Write out the records in full and without alteration, setting aside their pictures.
# # #
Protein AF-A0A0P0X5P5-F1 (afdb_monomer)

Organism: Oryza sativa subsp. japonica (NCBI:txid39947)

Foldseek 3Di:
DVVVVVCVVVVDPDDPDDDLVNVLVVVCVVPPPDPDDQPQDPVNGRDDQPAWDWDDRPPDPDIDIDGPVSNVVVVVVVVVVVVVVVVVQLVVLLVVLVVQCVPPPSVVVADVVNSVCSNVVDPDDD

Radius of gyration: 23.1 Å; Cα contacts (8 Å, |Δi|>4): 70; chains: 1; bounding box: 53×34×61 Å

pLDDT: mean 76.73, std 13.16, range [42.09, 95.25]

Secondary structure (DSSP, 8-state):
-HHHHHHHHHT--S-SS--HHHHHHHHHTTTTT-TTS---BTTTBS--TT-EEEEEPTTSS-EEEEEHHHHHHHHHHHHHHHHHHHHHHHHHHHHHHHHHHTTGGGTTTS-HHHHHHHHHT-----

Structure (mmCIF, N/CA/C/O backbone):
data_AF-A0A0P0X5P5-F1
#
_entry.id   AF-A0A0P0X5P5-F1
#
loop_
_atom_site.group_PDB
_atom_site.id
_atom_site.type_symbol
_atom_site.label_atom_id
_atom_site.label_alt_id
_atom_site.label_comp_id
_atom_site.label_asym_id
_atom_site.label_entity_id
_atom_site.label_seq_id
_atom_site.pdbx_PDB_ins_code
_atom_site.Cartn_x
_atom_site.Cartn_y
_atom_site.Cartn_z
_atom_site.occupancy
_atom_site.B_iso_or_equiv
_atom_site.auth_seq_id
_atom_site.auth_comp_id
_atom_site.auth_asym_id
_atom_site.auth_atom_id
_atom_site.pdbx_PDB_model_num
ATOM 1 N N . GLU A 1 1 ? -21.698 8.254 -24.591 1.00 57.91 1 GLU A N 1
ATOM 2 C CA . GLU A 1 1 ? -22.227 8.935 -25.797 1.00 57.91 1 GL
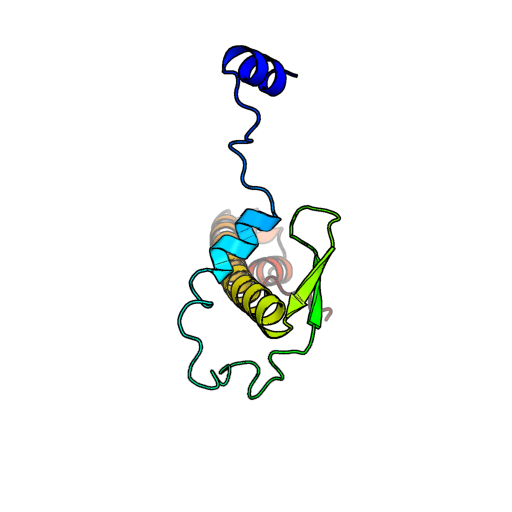U A CA 1
ATOM 3 C C . GLU A 1 1 ? -21.990 10.454 -25.818 1.00 57.91 1 GLU A C 1
ATOM 5 O O . GLU A 1 1 ? -21.407 10.943 -26.780 1.00 57.91 1 GLU A O 1
ATOM 10 N N . ALA A 1 2 ? -22.324 11.201 -24.753 1.00 74.06 2 ALA A N 1
ATOM 11 C CA . ALA A 1 2 ? -22.149 12.666 -24.692 1.00 74.06 2 ALA A CA 1
ATOM 12 C C . ALA A 1 2 ? -20.708 13.162 -24.965 1.00 74.06 2 ALA A C 1
ATOM 14 O O . ALA A 1 2 ? -20.498 14.109 -25.722 1.00 74.06 2 ALA A O 1
ATOM 15 N N . LEU A 1 3 ? -19.698 12.476 -24.417 1.00 63.59 3 LEU A N 1
ATOM 16 C CA . LEU A 1 3 ? -18.280 12.787 -24.651 1.00 63.59 3 LEU A CA 1
ATOM 17 C C . LEU A 1 3 ? -17.872 12.607 -26.123 1.00 63.59 3 LEU A C 1
ATOM 19 O O . LEU A 1 3 ? -17.093 13.393 -26.657 1.00 63.59 3 LEU A O 1
ATOM 23 N N . THR A 1 4 ? -18.435 11.611 -26.806 1.00 71.12 4 THR A N 1
ATOM 24 C CA . THR A 1 4 ? -18.186 11.354 -28.232 1.00 71.12 4 THR A CA 1
ATOM 25 C C . THR A 1 4 ? -18.813 12.438 -29.114 1.00 71.12 4 THR A C 1
ATOM 27 O O . THR A 1 4 ? -18.187 12.875 -30.080 1.00 71.12 4 THR A O 1
ATOM 30 N N . ALA A 1 5 ? -20.007 12.928 -28.762 1.00 74.75 5 ALA A N 1
ATOM 31 C CA . ALA A 1 5 ? -20.668 14.029 -29.467 1.00 74.75 5 ALA A CA 1
ATOM 32 C C . ALA A 1 5 ? -19.904 15.361 -29.320 1.00 74.75 5 ALA A C 1
ATOM 34 O O . ALA A 1 5 ? -19.693 16.065 -30.310 1.00 74.75 5 ALA A O 1
ATOM 35 N N . LEU A 1 6 ? -19.406 15.669 -28.116 1.00 67.12 6 LEU A N 1
ATOM 36 C CA . LEU A 1 6 ? -18.554 16.842 -27.873 1.00 67.12 6 LEU A CA 1
ATOM 37 C C . LEU A 1 6 ? -17.234 16.777 -28.660 1.00 67.12 6 LEU A C 1
ATOM 39 O O . LEU A 1 6 ? -16.827 17.775 -29.252 1.00 67.12 6 LEU A O 1
ATOM 43 N N . ARG A 1 7 ? -16.603 15.598 -28.748 1.00 62.34 7 ARG A N 1
ATOM 44 C CA . ARG A 1 7 ? -15.363 15.389 -29.525 1.00 62.34 7 ARG A CA 1
ATOM 45 C C . ARG A 1 7 ? -15.565 15.589 -31.025 1.00 62.34 7 ARG A C 1
ATOM 47 O O . ARG A 1 7 ? -14.770 16.285 -31.656 1.00 62.34 7 ARG A O 1
ATOM 54 N N . LYS A 1 8 ? -16.658 15.055 -31.591 1.00 72.75 8 LYS A N 1
ATOM 55 C CA . LYS A 1 8 ? -17.026 15.301 -32.999 1.00 72.75 8 LYS A CA 1
ATOM 56 C C . LYS A 1 8 ? -17.210 16.795 -33.281 1.00 72.75 8 LYS A C 1
ATOM 58 O O . LYS A 1 8 ? -16.790 17.262 -34.335 1.00 72.75 8 LYS A O 1
ATOM 63 N N . ARG A 1 9 ? -17.780 17.550 -32.334 1.00 74.44 9 ARG A N 1
ATOM 64 C CA . ARG A 1 9 ? -17.964 19.005 -32.456 1.00 74.44 9 ARG A CA 1
ATOM 65 C C . ARG A 1 9 ? -16.648 19.789 -32.350 1.00 74.44 9 ARG A C 1
ATOM 67 O O . ARG A 1 9 ? -16.472 20.755 -33.081 1.00 74.44 9 ARG A O 1
ATOM 74 N N . ALA A 1 10 ? -15.730 19.368 -31.479 1.00 72.19 10 ALA A N 1
ATOM 75 C CA . ALA A 1 10 ? -14.455 20.050 -31.234 1.00 72.19 10 ALA A CA 1
ATOM 76 C C . ALA A 1 10 ? -13.311 19.650 -32.194 1.00 72.19 10 ALA A C 1
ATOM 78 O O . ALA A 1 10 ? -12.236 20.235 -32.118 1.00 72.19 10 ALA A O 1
# # #
— TASK RESULT —
Protein AF-A0A0P0X5P5-F1 (afdb_monomer)

Organism: Oryza sativa subsp. japonica (NCBI:txid39947)

Foldseek 3Di:
DVVVVVCVVVVDPDDPDDDLVNVLVVVCVVPPPDPDDQPQDPVNGRDDQPAWDWDDRPPDPDIDIDGPVSNVVVVVVVVVVVVVVVVVQLVVLLVVLVVQCVPPPSVVVADVVNSVCSNVVDPDDD

Radius of gyration: 23.1 Å; Cα contacts (8 Å, |Δi|>4): 70; chains: 1; bounding box: 53×34×61 Å

pLDDT: mean 76.73, std 13.16, range [42.09, 95.25]

Secondary structure (DSSP, 8-state):
-HHHHHHHHHT--S-SS--HHHHHHHHHTTTTT-TTS---BTTTBS--TT-EEEEEPTTSS-EEEEEHHHHHHHHHHHHHHHHHHHHHHHHHHHHHHHHHHTTGGGTTTS-HHHHHHHHHT-----

Structure (mmCIF, N/CA/C/O backbone):
data_AF-A0A0P0X5P5-F1
#
_entry.id   AF-A0A0P0X5P5-F1
#
loop_
_atom_site.group_PDB
_atom_site.id
_atom_site.type_symbol
_atom_site.label_atom_id
_atom_site.label_alt_id
_atom_site.label_comp_id
_atom_site.label_asym_id
_atom_site.label_entity_id
_atom_site.label_seq_id
_atom_site.pdbx_PDB_ins_code
_atom_site.Cartn_x
_atom_site.Cartn_y
_atom_site.Cartn_z
_atom_site.occupancy
_atom_site.B_iso_or_equiv
_atom_site.auth_seq_id
_atom_site.auth_comp_id
_atom_site.auth_asym_id
_atom_site.auth_atom_id
_atom_site.pdbx_PDB_model_num
ATOM 1 N N . GLU A 1 1 ? -21.698 8.254 -24.591 1.00 57.91 1 GLU A N 1
ATOM 2 C CA . GLU A 1 1 ? -22.227 8.935 -25.797 1.00 57.91 1 GL
U A CA 1
ATOM 3 C C . GLU A 1 1 ? -21.990 10.454 -25.818 1.00 57.91 1 GLU A C 1
ATOM 5 O O . GLU A 1 1 ? -21.407 10.943 -26.780 1.00 57.91 1 GLU A O 1
ATOM 10 N N . ALA A 1 2 ? -22.324 11.201 -24.753 1.00 74.06 2 ALA A N 1
ATOM 11 C CA . ALA A 1 2 ? -22.149 12.666 -24.692 1.00 74.06 2 ALA A CA 1
ATOM 12 C C . ALA A 1 2 ? -20.708 13.162 -24.965 1.00 74.06 2 ALA A C 1
ATOM 14 O O . ALA A 1 2 ? -20.498 14.109 -25.722 1.00 74.06 2 ALA A O 1
ATOM 15 N N . LEU A 1 3 ? -19.698 12.476 -24.417 1.00 63.59 3 LEU A N 1
ATOM 16 C CA . LEU A 1 3 ? -18.280 12.787 -24.651 1.00 63.59 3 LEU A CA 1
ATOM 17 C C . LEU A 1 3 ? -17.872 12.607 -26.123 1.00 63.59 3 LEU A C 1
ATOM 19 O O . LEU A 1 3 ? -17.093 13.393 -26.657 1.00 63.59 3 LEU A O 1
ATOM 23 N N . THR A 1 4 ? -18.435 11.611 -26.806 1.00 71.12 4 THR A N 1
ATOM 24 C CA . THR A 1 4 ? -18.186 11.354 -28.232 1.00 71.12 4 THR A CA 1
ATOM 25 C C . THR A 1 4 ? -18.813 12.438 -29.114 1.00 71.12 4 THR A C 1
ATOM 27 O O . THR A 1 4 ? -18.187 12.875 -30.080 1.00 71.12 4 THR A O 1
ATOM 30 N N . ALA A 1 5 ? -20.007 12.928 -28.762 1.00 74.75 5 ALA A N 1
ATOM 31 C CA . ALA A 1 5 ? -20.668 14.029 -29.467 1.00 74.75 5 ALA A CA 1
ATOM 32 C C . ALA A 1 5 ? -19.904 15.361 -29.320 1.00 74.75 5 ALA A C 1
ATOM 34 O O . ALA A 1 5 ? -19.693 16.065 -30.310 1.00 74.75 5 ALA A O 1
ATOM 35 N N . LEU A 1 6 ? -19.406 15.669 -28.116 1.00 67.12 6 LEU A N 1
ATOM 36 C CA . LEU A 1 6 ? -18.554 16.842 -27.873 1.00 67.12 6 LEU A CA 1
ATOM 37 C C . LEU A 1 6 ? -17.234 16.777 -28.660 1.00 67.12 6 LEU A C 1
ATOM 39 O O . LEU A 1 6 ? -16.827 17.775 -29.252 1.00 67.12 6 LEU A O 1
ATOM 43 N N . ARG A 1 7 ? -16.603 15.598 -28.748 1.00 62.34 7 ARG A N 1
ATOM 44 C CA . ARG A 1 7 ? -15.363 15.389 -29.525 1.00 62.34 7 ARG A CA 1
ATOM 45 C C . ARG A 1 7 ? -15.565 15.589 -31.025 1.00 62.34 7 ARG A C 1
ATOM 47 O O . ARG A 1 7 ? -14.770 16.285 -31.656 1.00 62.34 7 ARG A O 1
ATOM 54 N N . LYS A 1 8 ? -16.658 15.055 -31.591 1.00 72.75 8 LYS A N 1
ATOM 55 C CA . LYS A 1 8 ? -17.026 15.301 -32.999 1.00 72.75 8 LYS A CA 1
ATOM 56 C C . LYS A 1 8 ? -17.210 16.795 -33.281 1.00 72.75 8 LYS A C 1
ATOM 58 O O . LYS A 1 8 ? -16.790 17.262 -34.335 1.00 72.75 8 LYS A O 1
ATOM 63 N N . ARG A 1 9 ? -17.780 17.550 -32.334 1.00 74.44 9 ARG A N 1
ATOM 64 C CA . ARG A 1 9 ? -17.964 19.005 -32.456 1.00 74.44 9 ARG A CA 1
ATOM 65 C C . ARG A 1 9 ? -16.648 19.789 -32.350 1.00 74.44 9 ARG A C 1
ATOM 67 O O . ARG A 1 9 ? -16.472 20.755 -33.081 1.00 74.44 9 ARG A O 1
ATOM 74 N N . ALA A 1 10 ? -15.730 19.368 -31.479 1.00 72.19 10 ALA A N 1
ATOM 75 C CA . ALA A 1 10 ? -14.455 20.050 -31.234 1.00 72.19 10 ALA A CA 1
ATOM 76 C C . ALA A 1 10 ? -13.311 19.650 -32.194 1.00 72.19 10 ALA A C 1
ATOM 78 O O . ALA A 1 10 ? -12.236 20.235 -32.118 1.00 72.19 10 ALA A O 1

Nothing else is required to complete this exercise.